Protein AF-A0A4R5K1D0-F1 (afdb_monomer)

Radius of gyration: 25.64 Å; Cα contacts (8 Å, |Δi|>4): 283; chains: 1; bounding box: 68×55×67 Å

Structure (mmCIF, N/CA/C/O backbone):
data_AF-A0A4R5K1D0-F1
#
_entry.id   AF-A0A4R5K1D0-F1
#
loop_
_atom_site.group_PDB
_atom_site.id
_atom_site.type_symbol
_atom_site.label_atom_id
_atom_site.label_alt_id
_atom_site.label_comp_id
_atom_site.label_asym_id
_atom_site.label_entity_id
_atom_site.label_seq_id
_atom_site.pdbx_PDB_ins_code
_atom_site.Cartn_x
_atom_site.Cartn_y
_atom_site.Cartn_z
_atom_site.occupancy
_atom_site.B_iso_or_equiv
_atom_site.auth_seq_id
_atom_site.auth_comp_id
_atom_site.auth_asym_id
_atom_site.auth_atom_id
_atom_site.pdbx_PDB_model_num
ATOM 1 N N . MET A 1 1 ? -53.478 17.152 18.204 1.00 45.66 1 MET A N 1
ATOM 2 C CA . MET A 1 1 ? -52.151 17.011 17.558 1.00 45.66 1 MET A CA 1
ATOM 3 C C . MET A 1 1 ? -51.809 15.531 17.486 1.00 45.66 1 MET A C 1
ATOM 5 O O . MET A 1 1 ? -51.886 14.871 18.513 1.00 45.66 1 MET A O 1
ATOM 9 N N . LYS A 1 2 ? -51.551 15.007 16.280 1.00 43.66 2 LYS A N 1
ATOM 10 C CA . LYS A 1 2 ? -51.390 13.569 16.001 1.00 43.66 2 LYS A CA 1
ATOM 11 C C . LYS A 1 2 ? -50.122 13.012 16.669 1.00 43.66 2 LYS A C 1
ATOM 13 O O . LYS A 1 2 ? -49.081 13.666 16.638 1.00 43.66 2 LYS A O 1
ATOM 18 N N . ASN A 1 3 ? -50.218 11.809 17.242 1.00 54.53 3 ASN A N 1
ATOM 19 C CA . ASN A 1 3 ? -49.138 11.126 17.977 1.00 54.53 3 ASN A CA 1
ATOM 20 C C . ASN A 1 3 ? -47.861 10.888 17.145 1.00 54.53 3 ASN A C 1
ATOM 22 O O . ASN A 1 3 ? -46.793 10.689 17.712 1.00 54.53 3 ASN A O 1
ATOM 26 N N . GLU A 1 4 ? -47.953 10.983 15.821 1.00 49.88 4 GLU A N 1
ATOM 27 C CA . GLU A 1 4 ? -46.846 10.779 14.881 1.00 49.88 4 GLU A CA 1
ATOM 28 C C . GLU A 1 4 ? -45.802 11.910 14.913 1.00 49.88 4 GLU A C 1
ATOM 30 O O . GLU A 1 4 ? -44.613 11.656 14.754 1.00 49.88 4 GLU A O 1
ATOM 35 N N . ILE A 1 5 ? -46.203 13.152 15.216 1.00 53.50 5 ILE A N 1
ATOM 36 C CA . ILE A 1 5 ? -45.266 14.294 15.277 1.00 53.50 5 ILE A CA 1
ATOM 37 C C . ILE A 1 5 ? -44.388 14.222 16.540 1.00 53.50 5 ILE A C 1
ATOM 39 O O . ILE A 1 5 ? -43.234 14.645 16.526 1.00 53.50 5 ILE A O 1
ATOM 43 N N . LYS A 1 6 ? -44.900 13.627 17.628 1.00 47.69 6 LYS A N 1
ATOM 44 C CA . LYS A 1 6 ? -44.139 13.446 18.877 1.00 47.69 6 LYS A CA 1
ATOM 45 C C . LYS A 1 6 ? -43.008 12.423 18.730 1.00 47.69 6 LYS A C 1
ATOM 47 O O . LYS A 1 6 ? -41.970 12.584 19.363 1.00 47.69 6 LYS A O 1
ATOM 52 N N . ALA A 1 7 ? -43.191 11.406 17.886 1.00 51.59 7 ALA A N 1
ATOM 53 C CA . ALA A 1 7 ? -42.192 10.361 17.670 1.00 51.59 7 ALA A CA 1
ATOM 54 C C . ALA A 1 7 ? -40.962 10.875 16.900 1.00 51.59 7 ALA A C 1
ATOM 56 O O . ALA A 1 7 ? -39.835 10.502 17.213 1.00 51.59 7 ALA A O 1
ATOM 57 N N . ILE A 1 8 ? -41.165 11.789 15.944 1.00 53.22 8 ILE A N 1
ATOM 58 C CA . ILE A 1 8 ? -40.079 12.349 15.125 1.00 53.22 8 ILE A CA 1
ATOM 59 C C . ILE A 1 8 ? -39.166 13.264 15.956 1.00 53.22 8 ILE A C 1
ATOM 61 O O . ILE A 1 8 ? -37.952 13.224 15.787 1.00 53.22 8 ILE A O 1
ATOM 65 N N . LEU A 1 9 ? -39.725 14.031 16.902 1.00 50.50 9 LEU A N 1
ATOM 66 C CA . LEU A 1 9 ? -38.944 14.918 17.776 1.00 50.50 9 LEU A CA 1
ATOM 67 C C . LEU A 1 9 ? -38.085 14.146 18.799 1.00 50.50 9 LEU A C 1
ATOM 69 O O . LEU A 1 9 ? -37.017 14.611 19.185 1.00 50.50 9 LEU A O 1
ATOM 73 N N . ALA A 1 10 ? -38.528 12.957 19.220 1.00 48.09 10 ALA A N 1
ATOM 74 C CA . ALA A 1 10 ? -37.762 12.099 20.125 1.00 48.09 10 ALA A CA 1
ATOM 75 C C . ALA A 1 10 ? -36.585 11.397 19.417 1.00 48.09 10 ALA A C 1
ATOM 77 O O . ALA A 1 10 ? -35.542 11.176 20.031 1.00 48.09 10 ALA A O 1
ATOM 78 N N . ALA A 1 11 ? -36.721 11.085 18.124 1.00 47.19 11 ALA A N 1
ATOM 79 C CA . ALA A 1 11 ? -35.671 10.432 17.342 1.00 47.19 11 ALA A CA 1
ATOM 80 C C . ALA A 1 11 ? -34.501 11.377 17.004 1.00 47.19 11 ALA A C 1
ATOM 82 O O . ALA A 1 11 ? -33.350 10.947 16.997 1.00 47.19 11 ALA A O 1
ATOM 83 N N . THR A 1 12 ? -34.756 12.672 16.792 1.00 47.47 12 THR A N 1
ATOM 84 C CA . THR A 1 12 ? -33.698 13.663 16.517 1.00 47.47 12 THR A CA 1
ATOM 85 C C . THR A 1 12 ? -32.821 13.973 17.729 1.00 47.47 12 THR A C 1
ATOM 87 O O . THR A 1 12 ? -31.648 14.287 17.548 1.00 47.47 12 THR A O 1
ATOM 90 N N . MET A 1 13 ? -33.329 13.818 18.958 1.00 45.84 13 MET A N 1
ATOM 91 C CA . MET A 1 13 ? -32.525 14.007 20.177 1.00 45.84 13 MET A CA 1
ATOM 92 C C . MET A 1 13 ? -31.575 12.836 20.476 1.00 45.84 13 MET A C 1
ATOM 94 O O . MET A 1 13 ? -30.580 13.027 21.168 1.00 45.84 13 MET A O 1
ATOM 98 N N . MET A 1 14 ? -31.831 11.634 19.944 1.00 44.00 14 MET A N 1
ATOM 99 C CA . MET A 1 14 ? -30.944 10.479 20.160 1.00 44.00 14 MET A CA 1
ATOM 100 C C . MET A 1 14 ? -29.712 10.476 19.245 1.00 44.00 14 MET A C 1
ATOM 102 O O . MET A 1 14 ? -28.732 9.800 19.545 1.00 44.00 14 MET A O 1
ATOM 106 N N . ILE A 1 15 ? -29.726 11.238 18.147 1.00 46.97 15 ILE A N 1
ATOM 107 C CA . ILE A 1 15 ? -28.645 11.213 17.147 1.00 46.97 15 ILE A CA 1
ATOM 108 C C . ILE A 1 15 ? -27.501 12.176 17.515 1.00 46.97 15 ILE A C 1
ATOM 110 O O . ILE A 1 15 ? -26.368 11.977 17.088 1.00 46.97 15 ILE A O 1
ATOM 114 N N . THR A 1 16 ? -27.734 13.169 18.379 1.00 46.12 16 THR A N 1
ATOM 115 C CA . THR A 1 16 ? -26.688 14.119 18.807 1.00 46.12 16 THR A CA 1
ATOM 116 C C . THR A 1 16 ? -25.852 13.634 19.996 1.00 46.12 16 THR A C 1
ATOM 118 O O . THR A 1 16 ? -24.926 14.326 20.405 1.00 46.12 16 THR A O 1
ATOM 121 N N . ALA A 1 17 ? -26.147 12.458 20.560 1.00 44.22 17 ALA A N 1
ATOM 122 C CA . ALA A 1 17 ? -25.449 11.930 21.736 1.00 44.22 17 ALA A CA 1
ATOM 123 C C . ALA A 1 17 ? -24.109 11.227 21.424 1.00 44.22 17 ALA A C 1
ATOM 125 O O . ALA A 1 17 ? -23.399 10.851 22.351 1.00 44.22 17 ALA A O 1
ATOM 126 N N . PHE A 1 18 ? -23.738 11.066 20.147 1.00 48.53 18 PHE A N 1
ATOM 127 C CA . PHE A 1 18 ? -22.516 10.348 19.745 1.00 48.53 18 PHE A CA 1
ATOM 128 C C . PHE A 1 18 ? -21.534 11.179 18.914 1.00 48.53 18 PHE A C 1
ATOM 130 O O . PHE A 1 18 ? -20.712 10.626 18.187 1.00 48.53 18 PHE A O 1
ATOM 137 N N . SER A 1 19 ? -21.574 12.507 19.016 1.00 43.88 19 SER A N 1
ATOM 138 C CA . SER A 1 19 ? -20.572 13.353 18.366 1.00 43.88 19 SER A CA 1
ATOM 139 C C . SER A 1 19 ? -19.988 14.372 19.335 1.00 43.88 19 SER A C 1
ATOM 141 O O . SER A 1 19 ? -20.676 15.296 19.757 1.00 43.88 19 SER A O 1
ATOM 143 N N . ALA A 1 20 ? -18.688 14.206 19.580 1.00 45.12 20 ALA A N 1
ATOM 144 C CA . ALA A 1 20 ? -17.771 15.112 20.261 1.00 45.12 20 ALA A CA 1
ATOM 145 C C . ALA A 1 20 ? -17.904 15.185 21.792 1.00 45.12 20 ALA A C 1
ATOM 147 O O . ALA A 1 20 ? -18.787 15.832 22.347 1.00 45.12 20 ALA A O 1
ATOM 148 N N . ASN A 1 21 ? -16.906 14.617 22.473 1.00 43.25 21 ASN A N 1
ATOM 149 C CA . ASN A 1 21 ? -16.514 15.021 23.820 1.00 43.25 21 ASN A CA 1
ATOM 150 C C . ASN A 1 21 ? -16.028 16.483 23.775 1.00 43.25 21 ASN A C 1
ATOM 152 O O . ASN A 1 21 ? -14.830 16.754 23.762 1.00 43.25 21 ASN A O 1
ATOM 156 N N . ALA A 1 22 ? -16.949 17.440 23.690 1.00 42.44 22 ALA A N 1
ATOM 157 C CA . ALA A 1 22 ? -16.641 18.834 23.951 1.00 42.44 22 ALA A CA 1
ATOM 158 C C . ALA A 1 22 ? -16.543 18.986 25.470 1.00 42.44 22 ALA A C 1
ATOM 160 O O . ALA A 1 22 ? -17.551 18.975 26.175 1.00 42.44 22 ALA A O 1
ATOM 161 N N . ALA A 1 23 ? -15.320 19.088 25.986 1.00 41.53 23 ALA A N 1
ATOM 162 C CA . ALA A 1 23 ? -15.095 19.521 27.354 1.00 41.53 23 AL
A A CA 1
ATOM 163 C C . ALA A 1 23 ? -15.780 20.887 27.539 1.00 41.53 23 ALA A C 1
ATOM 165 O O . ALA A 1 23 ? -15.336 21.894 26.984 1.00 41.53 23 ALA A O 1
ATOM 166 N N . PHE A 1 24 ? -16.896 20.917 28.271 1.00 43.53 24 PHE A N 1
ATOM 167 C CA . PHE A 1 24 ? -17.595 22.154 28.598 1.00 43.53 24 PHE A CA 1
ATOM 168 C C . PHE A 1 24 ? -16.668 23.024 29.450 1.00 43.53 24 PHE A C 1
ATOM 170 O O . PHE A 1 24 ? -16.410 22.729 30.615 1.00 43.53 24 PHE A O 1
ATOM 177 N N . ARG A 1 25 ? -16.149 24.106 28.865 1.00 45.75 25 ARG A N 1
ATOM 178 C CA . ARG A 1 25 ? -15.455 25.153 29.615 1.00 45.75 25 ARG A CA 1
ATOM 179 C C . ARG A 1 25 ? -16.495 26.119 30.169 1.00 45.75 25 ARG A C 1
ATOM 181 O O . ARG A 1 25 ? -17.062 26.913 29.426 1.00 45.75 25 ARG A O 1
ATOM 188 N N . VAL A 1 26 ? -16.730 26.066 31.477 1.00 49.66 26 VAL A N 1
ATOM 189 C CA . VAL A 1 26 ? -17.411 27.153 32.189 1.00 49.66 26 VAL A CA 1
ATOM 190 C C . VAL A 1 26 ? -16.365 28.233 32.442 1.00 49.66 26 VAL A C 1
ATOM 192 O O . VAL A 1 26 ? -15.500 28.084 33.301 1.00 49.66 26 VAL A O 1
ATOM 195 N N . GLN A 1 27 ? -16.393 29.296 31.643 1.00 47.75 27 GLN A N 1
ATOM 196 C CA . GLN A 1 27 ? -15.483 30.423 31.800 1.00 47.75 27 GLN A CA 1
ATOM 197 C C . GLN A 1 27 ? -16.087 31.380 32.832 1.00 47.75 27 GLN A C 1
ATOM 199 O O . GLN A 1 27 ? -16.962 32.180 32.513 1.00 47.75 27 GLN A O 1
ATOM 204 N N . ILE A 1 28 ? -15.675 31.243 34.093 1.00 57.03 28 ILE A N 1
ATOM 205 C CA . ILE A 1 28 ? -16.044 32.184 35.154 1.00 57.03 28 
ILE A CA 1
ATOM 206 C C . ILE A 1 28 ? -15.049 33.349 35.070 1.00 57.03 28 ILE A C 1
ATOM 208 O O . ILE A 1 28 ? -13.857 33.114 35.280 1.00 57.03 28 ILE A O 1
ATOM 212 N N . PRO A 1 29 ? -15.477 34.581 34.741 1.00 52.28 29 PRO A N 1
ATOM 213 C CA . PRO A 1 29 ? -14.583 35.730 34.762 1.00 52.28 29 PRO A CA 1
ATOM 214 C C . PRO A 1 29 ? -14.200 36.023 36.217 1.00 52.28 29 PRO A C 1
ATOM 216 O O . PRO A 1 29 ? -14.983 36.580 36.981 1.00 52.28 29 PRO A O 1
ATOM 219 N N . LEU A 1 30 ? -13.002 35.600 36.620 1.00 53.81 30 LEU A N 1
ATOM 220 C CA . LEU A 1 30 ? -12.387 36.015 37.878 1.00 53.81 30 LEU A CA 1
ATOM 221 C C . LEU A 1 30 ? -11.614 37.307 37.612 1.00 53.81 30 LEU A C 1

*WHAT IS EXPECTED:* Exactly the lines running from the top of the records to the line that contains "ATOM 35 N N", inclusive, must be set down, and nothing more.

*RESPONSE FOR THIS EXERCISE:*
Protein AF-A0A4R5K1D0-F1 (afdb_monomer)

Radius of gyration: 25.64 Å; Cα contacts (8 Å, |Δi|>4): 283; chains: 1; bounding box: 68×55×67 Å

Structure (mmCIF, N/CA/C/O backbone):
data_AF-A0A4R5K1D0-F1
#
_entry.id   AF-A0A4R5K1D0-F1
#
loop_
_atom_site.group_PDB
_atom_site.id
_atom_site.type_symbol
_atom_site.label_atom_id
_atom_site.label_alt_id
_atom_site.label_comp_id
_atom_site.label_asym_id
_atom_site.label_entity_id
_atom_site.label_seq_id
_atom_site.pdbx_PDB_ins_code
_atom_site.Cartn_x
_atom_site.Cartn_y
_atom_site.Cartn_z
_atom_site.occupancy
_atom_site.B_iso_or_equiv
_atom_site.auth_seq_id
_atom_site.auth_comp_id
_atom_site.auth_asym_id
_atom_site.auth_atom_id
_atom_site.pdbx_PDB_model_num
ATOM 1 N N . MET A 1 1 ? -53.478 17.152 18.204 1.00 45.66 1 MET A N 1
ATOM 2 C CA . MET A 1 1 ? -52.151 17.011 17.558 1.00 45.66 1 MET A CA 1
ATOM 3 C C . MET A 1 1 ? -51.809 15.531 17.486 1.00 45.66 1 MET A C 1
ATOM 5 O O . MET A 1 1 ? -51.886 14.871 18.513 1.00 45.66 1 MET A O 1
ATOM 9 N N . LYS A 1 2 ? -51.551 15.007 16.280 1.00 43.66 2 LYS A N 1
ATOM 10 C CA . LYS A 1 2 ? -51.390 13.569 16.001 1.00 43.66 2 LYS A CA 1
ATOM 11 C C . LYS A 1 2 ? -50.122 13.012 16.669 1.00 43.66 2 LYS A C 1
ATOM 13 O O . LYS A 1 2 ? -49.081 13.666 16.638 1.00 43.66 2 LYS A O 1
ATOM 18 N N . ASN A 1 3 ? -50.218 11.809 17.242 1.00 54.53 3 ASN A N 1
ATOM 19 C CA . ASN A 1 3 ? -49.138 11.126 17.977 1.00 54.53 3 ASN A CA 1
ATOM 20 C C . ASN A 1 3 ? -47.861 10.888 17.145 1.00 54.53 3 ASN A C 1
ATOM 22 O O . ASN A 1 3 ? -46.793 10.689 17.712 1.00 54.53 3 ASN A O 1
ATOM 26 N N . GLU A 1 4 ? -47.953 10.983 15.821 1.00 49.88 4 GLU A N 1
ATOM 27 C CA . GLU A 1 4 ? -46.846 10.779 14.881 1.00 49.88 4 GLU A CA 1
ATOM 28 C C . GLU A 1 4 ? -45.802 11.910 14.913 1.00 49.88 4 GLU A C 1
ATOM 30 O O . GLU A 1 4 ? -44.613 11.656 14.754 1.00 49.88 4 GLU A O 1
ATOM 35 N N . ILE A 1 5 ? -46.203 13.152 15.216 1.00 53.50 5 ILE A N 1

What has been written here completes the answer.